A part ça, j'aime toujours autant les mouvements lents des sonates violon clavecin (surtout ceux de la do mineur).

28 novembre 2011

Padmore et Fellner dans Winterreise

Il ya quelque chose de fantastique dans les aigüs de Mark Padmore.... quelque chose de déchirant, parfois, qui le rapproche de l'idiot de Boris (c'est un compliment). En tous cas, quelle palette de couleurs, du blanc évanescent au charnu et fruité. Et quelle science de la construction -  aucune afféterie aux endroits habituels, les Krähe, bellen et autres balises - mais une progression continue vers les climax (Grabe dans die Krähe), un pas en avant pour marquer la dernière strophe du Leiermann..... C'est un voyage très différent de celui de certaines de mes versions favorites (en vrac Fassbänder, Fischer-Dieskau, Prégardien, Goerne), mais c'est une version sérieuse, sans esbrouffe, qui force en permanence l'attention.

spotify: Auf dem Flusse

16 novembre 2011

Bartok Salonen au TCE

Programme de rêve:

Musique pour cordes, percussion et célesta. Une vieille fréquentation, une musique qui me met toujours en transe (et ça n'a pas raté ce soir, palpitations, le grand tralala)

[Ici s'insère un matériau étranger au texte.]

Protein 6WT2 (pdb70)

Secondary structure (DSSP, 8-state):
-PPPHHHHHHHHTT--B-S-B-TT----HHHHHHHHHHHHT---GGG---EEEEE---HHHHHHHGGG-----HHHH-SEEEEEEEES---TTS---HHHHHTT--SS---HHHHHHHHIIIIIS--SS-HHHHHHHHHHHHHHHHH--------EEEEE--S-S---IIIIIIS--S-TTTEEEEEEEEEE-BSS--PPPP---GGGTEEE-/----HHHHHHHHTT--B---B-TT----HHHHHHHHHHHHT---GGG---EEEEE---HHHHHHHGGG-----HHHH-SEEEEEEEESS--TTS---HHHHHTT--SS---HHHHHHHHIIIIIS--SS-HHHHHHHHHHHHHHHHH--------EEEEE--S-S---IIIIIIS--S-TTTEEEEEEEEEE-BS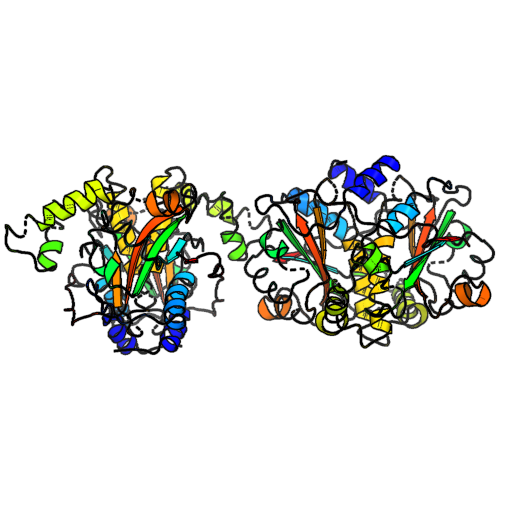S--PPPP---GGGTEEE-/----HHHHHHHHTT--B-S-B-TT----HHHHHHHHHHHHT---GGG---EEEEE---HHHHHHHGGG-----HHHH-SEEEEEEEESS--TTS---HHHHHTT--SS---HHHHHHHHIIIIIS--TT-HHHHHHHHHHHHHHHHH--------EEEEE--S-S---IIIIIIS--S-TTTEEEEEEEEEE-BSS--PPPP---GGGTEEE-/----HHHHHHHHTT--B---B-TT----HHHHHHHHHHHHT---GGG---EEEEE---HHHHHHHGGG----HHHHH-SEEEEEEEES---TTS---HHHHHTT--SS---HHHHHHHHIIIIIS--TT-HHHHHHHHHHHHHHHHH--------EEEEE--S-S---IIIIIIT--S-TTTEEEEEEEEEE-BSS--PPPP---GGGTEEE-

Radius of gyration: 34.0 Å; Cα contacts (8 Å, |Δi|>4): 1627; chains: 4; bounding box: 89×94×47 Å

CATH classification: 3.40.109.10

Nearest PDB structures (foldseek):
  6wt2-assembly2_D  TM=1.005E+00  e=9.797E-42  Neisseria meningitidis Z2491
  7t33-assembly1_B  TM=9.704E-01  e=2.611E-29  Haemophilus influenzae Rd KW20
  3bem-assembly1_A  TM=8.257E-01  e=3.936E-14  Bacillus subtilis
  3gag-assembly2_D  TM=8.319E-01  e=9.083E-13  Streptococcus mutans
  3gag-assembly2_C  TM=8.302E-01  e=2.246E-12  Streptococcus mutans

Foldseek 3Di:
DDDDVVVLVVLLLLADAFDAFAQVFADDPVLVVVLVVLLVPFAAVLQLSFKDKDKDQDLVLLVLFQVFFVLHNCSRRFNIKIWMKGWFPPQLPDPSCVSNVVVVQDDVVVVVVSVVSNCCCCPPQRQVVDRVSVRVSRLVSSVRSVPSSPCSCVKYKHKGPRGDQVSVCCCCVVVNPDDCVTIGTRTMMTIHHHPDDDDRDDDDDPVVPDDDD/DDDDVVVLVVLLLLADAFDAFAQVFADDPVLVVVLVVLLVPFDAVLQLSFKDWDKPPDLVLLVLFQVFFVLHNCSNRFNIKIWMKGWFLPQLPDPSCVSNVVVVQDDVVVVVVSVVSNCCCCPPQNPNVDRVSVRVSRLVRSVRSVPSSPCSCVKYKHKGPRGDQVSVCCCCPVVNPDDCVTIGTRTMMTIHHHPDDDDRDDDDDPVVPDDDD/DDDDVVVLVVLLLLADAFDAFAQVFADDPVLVVVLVVLLVPFDAVLQLSFKDWDKPQDLVLLVLFQVFFVLHNCSRRFNIKTWMKGWFLPQLPDPSCVSNVVVVQDDVVSVVVSVVSNCCCCPPQRPNPPRVSRRVSRLVSSVRSVPSSPCSCVKYKHKGDRGDQVSVCCCCPVVNPDDCVTIGTRTMMTIHHHPDDDDRDDDDDPVVPDDDD/DDDDVVVLVVLLLLADAFDAFAQVFADDPVLVVVLVVLLVPFDAVLQLSFKDKDKPQPLVLLVLQQVFFVLHNCSRRFNIKIWMKGWFPPQLPDPSCVRNVVVVQDDVVVCVVSVVSNCCCCPPQNQVVDRVSVRVSRLVSSVRSVPSSPCSCVKYKHKGDRGDQVSVCCCCVVVNPDDPVTIGTRTMMTIHHHPDDDDRDDDDDPVVPDDDD

Organism: Neisseria meningitidis serogroup A / serotype 4A (strain DSM 15465 / Z2491) (NCBI:txid122587)

InterPro domains:
  IPR000415 Nitroreductase-like [G3DSA:3.40.109.10] (4-220)
  IPR000415 Nitroreductase-like [SSF55469] (9-220)
  IPR029479 Nitroreductase [PF00881] (14-182)
  IPR033878 Oxygen-insensitive NAD(P)H nitroreductase NfsB-like [cd02149] (8-216)
  IPR050627 Nitroreductase/BluB [PTHR23026] (3-220)

Sequence (852 aa):
TVLDREQVLSAFKNRKSCRHYDAARKISAEDFQFILELGRLSPSSVGSEPWQFVVVQNPEIRQQAIKPFSWGADALDTASHLVVFLAKKNARFDSPFLESLKRRGVTEPDAAKSLARYQAFQADDIKILDDSRRALFDWCCRQTYIALGNTGAAAGIDSCPVEGFNYADEERVLSGQFGLFDAAEWGVSVAATFGYRVQEIATKARRPLEETVIWATVLDREQVLSAFKNRKSCRHYDAARKISAEDFQQFILELGRLSPSSVGSEPWQFVVVQNPEIRQQQAIKPFSWGADALDTASHLVVFLAKKNNARFDSPFLESLKRRGVTEPDAAKSLARYQQAFQADDIKILDDSRALFDDWCCRQTYIALGNTGAAAGIDSCPVEGFNYADERVLSGQFGLFDAAEWGVSVAATFGYRVQEIATKARRPLEETVIWATVLDREQVLSAFKNRKSCRHYDAARKISAEDFQFILELGRLSPSSVGSEPWQFVVVQNPEIRQQQAIKPFSWGADALDTASHLVVFLAKKNARFDSPFLESLKRRGVTEPDAAKSLARYQQAFQADDIKILDDSRALFDDWCCRQTYIALGNTGAAAGIDSCPVEGFNYADEERVLSGQFGLFDAAEWGVSVAATFGYRVQEIATKARRPLEETVIWATVLDREQVLSAFKNRKSCRHYDAARKISAEDFQFILELGRLSPSSVGSEPWQFVVVQNPEIRQAIKPFSWGADALDTASHLVVFLAKKNNARFDSPFLESLKRRGVTEPDAAKSLARYQAFQADDIKILDDSRRALFDWCCRQTYIALGNTGAAAGIDSCPVEGFNYADEERVLSGQFGLFDAAEWGVSSVAATFGYRVQEIATKARRPLEETVIWA

Solvent-accessible surface area: 33499 Å² total

Structure (mmCIF, N/CA/C/O backbone):
data_6WT2
#
_entry.id   6WT2
#
_cell.length_a   81.556
_cell.length_b   70.167
_cell.length_c   85.624
_cell.angle_alpha   90.000
_cell.angle_beta   89.961
_cell.angle_gamma   90.000
#
_symmetry.space_group_name_H-M   'P 1 21 1'
#
loop_
_entity.id
_entity.type
_entity.pdbx_description
1 polymer 'Putative NAD(P)H-flavin oxidoreductase'
2 non-polymer 'NICOTINIC ACID'
3 non-polymer 'CHLORIDE ION'
4 non-polymer 'FLAVIN MONONUCLEOTIDE'
5 non-polymer 1,2-ETHANEDIOL
6 non-polymer 'FORMIC ACID'
7 water water
#
loop_
_atom_site.group_PDB
_atom_site.id
_atom_site.type_symbol
_atom_site.label_atom_id
_atom_site.label_alt_id
_atom_site.label_comp_id
_atom_site.label_asym_id
_atom_site.label_entity_id
_atom_site.label_seq_id
_atom_site.pdbx_PDB_ins_code
_atom_site.Cartn_x
_atom_site.Cartn_y
_atom_site.Cartn_z
_atom_site.occupancy
_atom_site.B_iso_or_equiv
_atom_site.auth_seq_id
_atom_site.auth_comp_id
_atom_site.auth_asym_id
_atom_site.auth_atom_id
_atom_site.pdbx_PDB_model_num
ATOM 9 N N . THR A 1 5 ? 46.29408 14.00485 41.02961 1.000 61.04000 2 THR A N 1
ATOM 10 C CA . THR A 1 5 ? 46.56383 12.97586 42.03088 1.000 47.70442 2 THR A CA 1
ATOM 11 C C . THR A 1 5 ? 47.73559 12.15552 41.50701 1.000 34.21624 2 THR A C 1
ATOM 12 O O . THR A 1 5 ? 47.60989 11.43688 40.50963 1.000 37.87283 2 THR A O 1
ATOM 16 N N . VAL A 1 6 ? 48.88292 12.28761 42.15618 1.000 38.85073 3 VAL A N 1
ATOM 17 C CA . VAL A 1 6 ? 50.15078 11.84307 41.59726 1.000 35.35734 3 VAL A CA 1
ATOM 18 C C . VAL A 1 6 ? 50.56352 10.54048 42.26346 1.000 30.70870 3 VAL A C 1
ATOM 19 O O . VAL A 1 6 ? 50.49871 10.41129 43.49173 1.000 33.33504 3 VAL A O 1
ATOM 23 N N . LEU A 1 7 ? 50.98332 9.57628 41.45414 1.000 28.26748 4 LEU A N 1
ATOM 24 C CA . LEU A 1 7 ? 51.53117 8.32275 41.94419 1.000 27.80236 4 LEU A CA 1
ATOM 25 C C . LEU A 1 7 ? 53.05402 8.32242 41.82126 1.000 32.03729 4 LEU A C 1
ATOM 26 O O . LEU A 1 7 ? 53.62764 8.95021 40.92628 1.000 28.89686 4 LEU A O 1
ATOM 31 N N . ASP A 1 8 ? 53.71122 7.60098 42.72364 1.000 28.48332 5 ASP A N 1
ATOM 32 C CA . ASP A 1 8 ? 55.15513 7.45523 42.61274 1.000 28.73649 5 ASP A CA 1
ATOM 33 C C . ASP A 1 8 ? 55.48953 6.64520 41.36346 1.000 29.10165 5 ASP A C 1
ATOM 34 O O . ASP A 1 8 ? 54.80201 5.67330 41.03395 1.000 26.33850 5 ASP A O 1
ATOM 39 N N . ARG A 1 9 ? 56.54710 7.05793 40.65568 1.000 27.31868 6 ARG A N 1
ATOM 40 C CA . ARG A 1 9 ? 56.84574 6.43873 39.36768 1.000 30.04026 6 ARG A CA 1
ATOM 41 C C . ARG A 1 9 ? 57.20281 4.95967 39.50717 1.000 26.31636 6 ARG A C 1
ATOM 42 O O . ARG A 1 9 ? 56.97124 4.18239 38.57716 1.000 25.39529 6 ARG A O 1
ATOM 50 N N . GLU A 1 10 ? 57.76540 4.54284 40.64255 1.000 30.59004 7 GLU A N 1
ATOM 51 C CA . GLU A 1 10 ? 58.04872 3.11836 40.79954 1.000 33.27806 7 GLU A CA 1
ATOM 52 C C . GLU A 1 10 ? 56.76167 2.32044 40.96127 1.000 38.19573 7 GLU A C 1
ATOM 53 O O . GLU A 1 10 ? 56.68713 1.16854 40.51361 1.000 29.39337 7 GLU A O 1
ATOM 59 N N . GLN A 1 11 ? 55.74761 2.92693 41.59016 1.000 27.13351 8 GLN A N 1
ATOM 60 C CA . GLN A 1 11 ? 54.41856 2.33003 41.67384 1.000 26.46877 8 GLN A CA 1
ATOM 61 C C . GLN A 1 11 ? 53.76298 2.26096 40.29983 1.000 29.11865 8 GLN A C 1
ATOM 62 O O . GLN A 1 11 ? 53.14652 1.24596 39.94456 1.000 29.91919 8 GLN A O 1
ATOM 68 N N . VAL A 1 12 ? 53.89059 3.32937 39.50859 1.000 24.08677 9 VAL A N 1
ATOM 69 C CA . VAL A 1 12 ? 53.36058 3.31069 38.14811 1.000 22.81381 9 VAL A CA 1
ATOM 70 C C . VAL A 1 12 ? 54.01845 2.20193 37.33611 1.000 24.89757 9 VAL A C 1
ATOM 71 O O . VAL A 1 12 ? 53.33907 1.36287 36.73345 1.000 24.50040 9 VAL A O 1
ATOM 75 N N . LEU A 1 13 ? 55.35263 2.18706 37.30493 1.000 25.82262 10 LEU A N 1
ATOM 76 C CA . LEU A 1 13 ? 56.06012 1.17278 36.52845 1.000 28.87616 10 LEU A CA 1
ATOM 77 C C . LEU A 1 13 ? 55.68924 -0.23713 36.98568 1.000 30.65076 10 LEU A C 1
ATOM 78 O O . LEU A 1 13 ? 55.45537 -1.12593 36.15357 1.000 23.36385 10 LEU A O 1
ATOM 83 N N . SER A 1 14 ? 55.62048 -0.45831 38.30494 1.000 25.74530 11 SER A N 1
ATOM 84 C CA . SER A 1 14 ? 55.28562 -1.78703 38.81289 1.000 27.55684 11 SER A CA 1
ATOM 85 C C . SER A 1 14 ? 53.90969 -2.23384 38.33123 1.000 27.91582 11 SER A C 1
ATOM 86 O O . SER A 1 14 ? 53.71910 -3.39853 37.96125 1.000 25.07380 11 SER A O 1
ATOM 89 N N . ALA A 1 15 ? 52.93439 -1.32142 38.33068 1.000 24.26427 12 ALA A N 1
ATOM 90 C CA . ALA A 1 15 ? 51.58968 -1.68859 37.89427 1.000 24.81981 12 ALA A CA 1
ATOM 91 C C . ALA A 1 15 ? 51.52697 -1.85604 36.37769 1.000 28.41963 12 ALA A C 1
ATOM 92 O O . ALA A 1 15 ? 50.84718 -2.75890 35.87759 1.000 28.72171 12 ALA A O 1
ATOM 94 N N . PHE A 1 16 ? 52.24926 -1.00316 35.63800 1.000 26.75806 13 PHE A N 1
ATOM 95 C CA . PHE A 1 16 ? 52.36468 -1.14047 34.18464 1.000 20.36071 13 PHE A CA 1
ATOM 96 C C . PHE A 1 16 ? 52.88267 -2.52468 33.79003 1.000 24.49574 13 PHE A C 1
ATOM 97 O O . PHE A 1 16 ? 52.42925 -3.10457 32.79525 1.000 21.12626 13 PHE A O 1
ATOM 105 N N . LYS A 1 17 ? 53.82548 -3.07287 34.56185 1.000 23.70074 14 LYS A N 1
ATOM 106 C CA . LYS A 1 17 ? 54.38518 -4.38507 34.25617 1.000 23.23753 14 LYS A CA 1
ATOM 107 C C . LYS A 1 17 ? 53.38875 -5.52474 34.45206 1.000 24.26198 14 LYS A C 1
ATOM 108 O O . LYS A 1 17 ? 53.69660 -6.66144 34.07083 1.000 26.62307 14 LYS A O 1
ATOM 114 N N . ASN A 1 18 ? 52.20835 -5.25738 35.01986 1.000 23.56173 15 ASN A N 1
ATOM 115 C CA . ASN A 1 18 ? 51.16685 -6.28053 35.04187 1.000 25.29611 15 ASN A CA 1
ATOM 116 C C . ASN A 1 18 ? 50.77791 -6.70722 33.63312 1.000 27.37414 15 ASN A C 1
ATOM 117 O O . ASN A 1 18 ? 50.36102 -7.85015 33.43292 1.000 32.76025 15 ASN A O 1
ATOM 122 N N . ARG A 1 19 ? 50.88987 -5.80972 32.64842 1.000 20.77402 16 ARG A N 1
ATOM 123 C CA . ARG A 1 19 ? 50.31275 -6.09172 31.34114 1.000 23.20615 16 ARG A CA 1
ATOM 124 C C . ARG A 1 19 ? 51.16553 -7.08984 30.58009 1.000 21.31574 16 ARG A C 1
ATOM 125 O O . ARG A 1 19 ? 52.34647 -6.84464 30.30834 1.000 25.61692 16 ARG A O 1
ATOM 133 N N . LYS A 1 20 ? 50.55904 -8.21791 30.24031 1.000 24.85404 17 LYS A N 1
ATOM 134 C CA . LYS A 1 20 ? 51.17686 -9.23632 29.41115 1.000 24.41084 17 LYS A CA 1
ATOM 135 C C . LYS A 1 20 ? 50.10461 -9.73160 28.46227 1.000 28.80691 17 LYS A C 1
ATOM 136 O O . LYS A 1 20 ? 48.93576 -9.82294 28.84461 1.000 37.95648 17 LYS A O 1
ATOM 142 N N . SER A 1 21 ? 50.47953 -10.02518 27.22364 1.000 23.46852 18 SER A N 1
ATOM 143 C CA . SER A 1 21 ? 49.47402 -10.52554 26.29359 1.000 23.42628 18 SER A CA 1
ATOM 144 C C . SER A 1 21 ? 48.98629 -11.89510 26.75008 1.000 24.68511 18 SER A C 1
ATOM 145 O O . SER A 1 21 ? 49.78496 -12.80440 27.01036 1.000 25.47660 18 SER A O 1
ATOM 148 N N . CYS A 1 22 ? 47.66426 -12.03027 26.86771 1.000 24.35089 19 CYS A N 1
ATOM 149 C CA . CYS A 1 22 ? 47.03157 -13.23714 27.37850 1.000 23.71088 19 CYS A CA 1
ATOM 150 C C . CYS A 1 22 ? 46.21425 -13.88602 26.27040 1.000 27.51293 19 CYS A C 1
ATOM 151 O O . CYS A 1 22 ? 45.29343 -13.26021 25.73141 1.000 23.30381 19 CYS A O 1
ATOM 154 N N . ARG A 1 23 ? 46.52698 -15.14661 25.94873 1.000 25.78654 20 ARG A N 1
ATOM 155 C CA . ARG A 1 23 ? 45.79050 -15.84440 24.90293 1.000 26.50878 20 ARG A CA 1
ATOM 156 C C . ARG A 1 23 ? 44.73369 -16.79703 25.43657 1.000 27.58309 20 ARG A C 1
ATOM 157 O O . ARG A 1 23 ? 43.88981 -17.25397 24.65563 1.000 28.94541 20 ARG A O 1
ATOM 165 N N . HIS A 1 24 ? 44.72469 -17.06066 26.74123 1.000 27.40273 21 HIS A N 1
ATOM 166 C CA . HIS A 1 24 ? 43.88668 -18.10144 27.33191 1.000 27.55470 21 HIS A CA 1
ATOM 167 C C . HIS A 1 24 ? 43.32381 -17.58061 28.64003 1.000 26.63955 21 HIS A C 1
ATOM 168 O O . HIS A 1 24 ? 44.05897 -17.41475 29.61867 1.000 28.04210 21 HIS A O 1
ATOM 175 N N . TYR A 1 25 ? 42.02002 -17.35678 28.66312 1.000 25.93396 22 TYR A N 1
ATOM 176 C CA . TYR A 1 25 ? 41.35471 -16.75429 29.80069 1.000 25.30088 22 TYR A CA 1
ATOM 177 C C . TYR A 1 25 ? 40.58025 -17.80264 30.58069 1.000 26.71308 22 TYR A C 1
ATOM 178 O O . TYR A 1 25 ? 40.29606 -18.89289 30.08216 1.000 27.89472 22 TYR A O 1
ATOM 187 N N . ASP A 1 26 ? 40.25025 -17.45451 31.82009 1.000 28.82196 23 ASP A N 1
ATOM 188 C CA . ASP A 1 26 ? 39.33461 -18.25433 32.62910 1.000 28.66926 23 ASP A CA 1
ATOM 189 C C . ASP A 1 26 ? 37.91372 -18.01693 32.12076 1.000 27.89786 23 ASP A C 1
ATOM 190 O O . ASP A 1 26 ? 37.33299 -16.95007 32.34551 1.000 28.13441 23 ASP A O 1
ATOM 195 N N . ALA A 1 27 ? 37.34033 -19.01880 31.45187 1.000 29.56530 24 ALA A N 1
ATOM 196 C CA . ALA A 1 27 ? 36.03560 -18.84410 30.82088 1.000 32.95253 24 ALA A CA 1
ATOM 197 C C . ALA A 1 27 ? 34.91872 -18.55063 31.81775 1.000 35.93851 24 ALA A C 1
ATOM 198 O O . ALA A 1 27 ? 33.87722 -18.01014 31.42477 1.000 35.81525 24 ALA A O 1
ATOM 200 N N . ALA A 1 28 ? 35.09376 -18.88928 33.09010 1.000 30.57390 25 ALA A N 1
ATOM 201 C CA . ALA A 1 28 ? 34.04225 -18.63905 34.06342 1.000 34.55225 25 ALA A CA 1
ATOM 202 C C . ALA A 1 28 ? 34.09014 -17.24034 34.67242 1.000 37.65675 25 ALA A C 1
ATOM 203 O O . ALA A 1 28 ? 33.11997 -16.84057 35.32470 1.000 42.01240 25 ALA A O 1
ATOM 205 N N . ARG A 1 29 ? 35.16492 -16.47637 34.46374 1.000 29.14798 26 ARG A N 1
ATOM 206 C CA . ARG A 1 29 ? 35.35374 -15.19831 35.13894 1.000 31.04778 26 ARG A CA 1
ATOM 207 C C . ARG A 1 29 ? 34.97589 -14.03702 34.22071 1.000 28.42515 26 ARG A C 1
ATOM 208 O O . ARG A 1 29 ? 35.62089 -13.81888 33.19210 1.000 29.01854 26 ARG A O 1
ATOM 216 N N . LYS A 1 30 ? 33.94616 -13.28422 34.60584 1.000 27.63948 27 LYS A N 1
ATOM 217 C CA . LYS A 1 30 ? 33.47711 -12.14203 33.83226 1.000 26.86378 27 LYS A CA 1
ATOM 218 C C . LYS A 1 30 ? 33.91779 -10.83543 34.48392 1.000 26.94281 27 LYS A C 1
ATOM 219 O O . LYS A 1 30 ? 33.84760 -10.68260 35.70680 1.000 27.50716 27 LYS A O 1
ATOM 225 N N . ILE A 1 31 ? 34.36380 -9.89133 33.65901 1.000 25.06912 28 ILE A N 1
ATOM 226 C CA . ILE A 1 31 ? 34.60804 -8.53383 34.13090 1.000 26.51852 28 ILE A CA 1
ATOM 227 C C . ILE A 1 31 ? 33.27063 -7.89469 34.46858 1.000 26.51163 28 ILE A C 1
ATOM 228 O O . ILE A 1 31 ? 32.31768 -7.98181 33.68261 1.000 27.08369 28 ILE A O 1
ATOM 233 N N . SER A 1 32 ? 33.17937 -7.26672 35.64328 1.000 27.58358 29 SER A N 1
ATOM 234 C CA . SER A 1 32 ? 31.93137 -6.60969 36.02194 1.000 30.59081 29 SER A CA 1
ATOM 235 C C . SER A 1 32 ? 31.60647 -5.46671 35.06213 1.000 30.50721 29 SER A C 1
ATOM 236 O O . SER A 1 32 ? 32.49245 -4.88877 34.41276 1.000 27.87672 29 SER A O 1
ATOM 239 N N . ALA A 1 33 ? 30.31081 -5.12746 35.00333 1.000 22.11805 30 ALA A N 1
ATOM 240 C CA . ALA A 1 33 ? 29.86841 -4.00557 34.18280 1.000 24.84975 30 ALA A CA 1
ATOM 241 C C . ALA A 1 33 ? 30.62209 -2.73773 34.55344 1.000 24.95428 30 ALA A C 1
ATOM 242 O O . ALA A 1 33 ? 31.09535 -2.00835 33.67936 1.000 24.19451 30 ALA A O 1
ATOM 244 N N . GLU A 1 34 ? 30.75525 -2.47631 35.85885 1.000 27.75239 31 GLU A N 1
ATOM 245 C CA . GLU A 1 34 ? 31.44709 -1.28207 36.33146 1.000 25.99973 31 GLU A CA 1
ATOM 246 C C . GLU A 1 34 ? 32.92004 -1.29627 35.94488 1.000 25.25594 31 GLU A C 1
ATOM 247 O O . GLU A 1 34 ? 33.46538 -0.26852 35.52138 1.000 23.71015 31 GLU A O 1
ATOM 253 N N . ASP A 1 35 ? 33.59293 -2.43919 36.10173 1.000 21.70967 32 ASP A N 1
ATOM 254 C CA . ASP A 1 35 ? 35.00546 -2.49396 35.73374 1.000 21.51129 32 ASP A CA 1
ATOM 255 C C . ASP A 1 35 ? 35.19010 -2.28133 34.23736 1.000 23.85353 32 ASP A C 1
ATOM 256 O O . ASP A 1 35 ? 36.12496 -1.58831 33.80960 1.000 24.47337 32 ASP A O 1
ATOM 261 N N . PHE A 1 36 ? 34.30339 -2.85332 33.42382 1.000 24.24312 33 PHE A N 1
ATOM 262 C CA . PHE A 1 36 ? 34.45996 -2.67810 31.98945 1.000 27.15079 33 PHE A CA 1
ATOM 263 C C . PHE A 1 36 ? 34.14341 -1.25555 31.55449 1.000 24.43302 33 PHE A C 1
ATOM 264 O O . PHE A 1 36 ? 34.75399 -0.76229 30.60000 1.000 25.42822 33 PHE A O 1
ATOM 272 N N . GLN A 1 37 ? 33.19755 -0.58809 32.22457 1.000 24.39923 34 GLN A N 1
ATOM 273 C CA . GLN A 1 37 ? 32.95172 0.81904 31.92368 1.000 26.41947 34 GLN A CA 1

  • 1er mouvement: une exploration chromatique du cycle des quintes, mais je l'ai aussi entendu comme quelque chose de très physique, l'échauffement d'un orchestre à cordes: ça commence par les altos pianissimo en sourdine (dirigés à la croche par Salonen, c'est du sérieux), et ça monte progressivement jusqu'à une musique très tendue, très nouée. Et miraculeusement, ça se dénoue (comme après un massage réussi).... le moment juste avant la première occurrence du célesta qui vient tout flouter est incroyable, cordes dans l'aigu, harmonies douces, dénervées....
  • 2ième mouvement: je suis toujours dingue du moment bulgare à coups de fouet (2'40" sur le lien), mais la coda est incroyable aussi: la timbale donne des coups (sol-do) pour essayer de canaliser le troupeau des doubles croches des violons (qui n'arrivent plus à s'arrêter). SOL-DO, bordel. J'ai dit.
  • 3ième mouvement: le mouvement nocturne et poétique où l'on se convainc que Bartok est un dieu. Salonen prend le temps d'installer chacune des petites machinations sonores (mais Marguerite Gautier, au second balcon, n'apprécie pas et le fait savoir en crachant ses poumons au moment crucial, quelle sale bête).
  • 4ième mouvement: le rondo finale, dirigé de façon particulièrement souple (les ralentis sont TRES ralentis) et swingante. La fête.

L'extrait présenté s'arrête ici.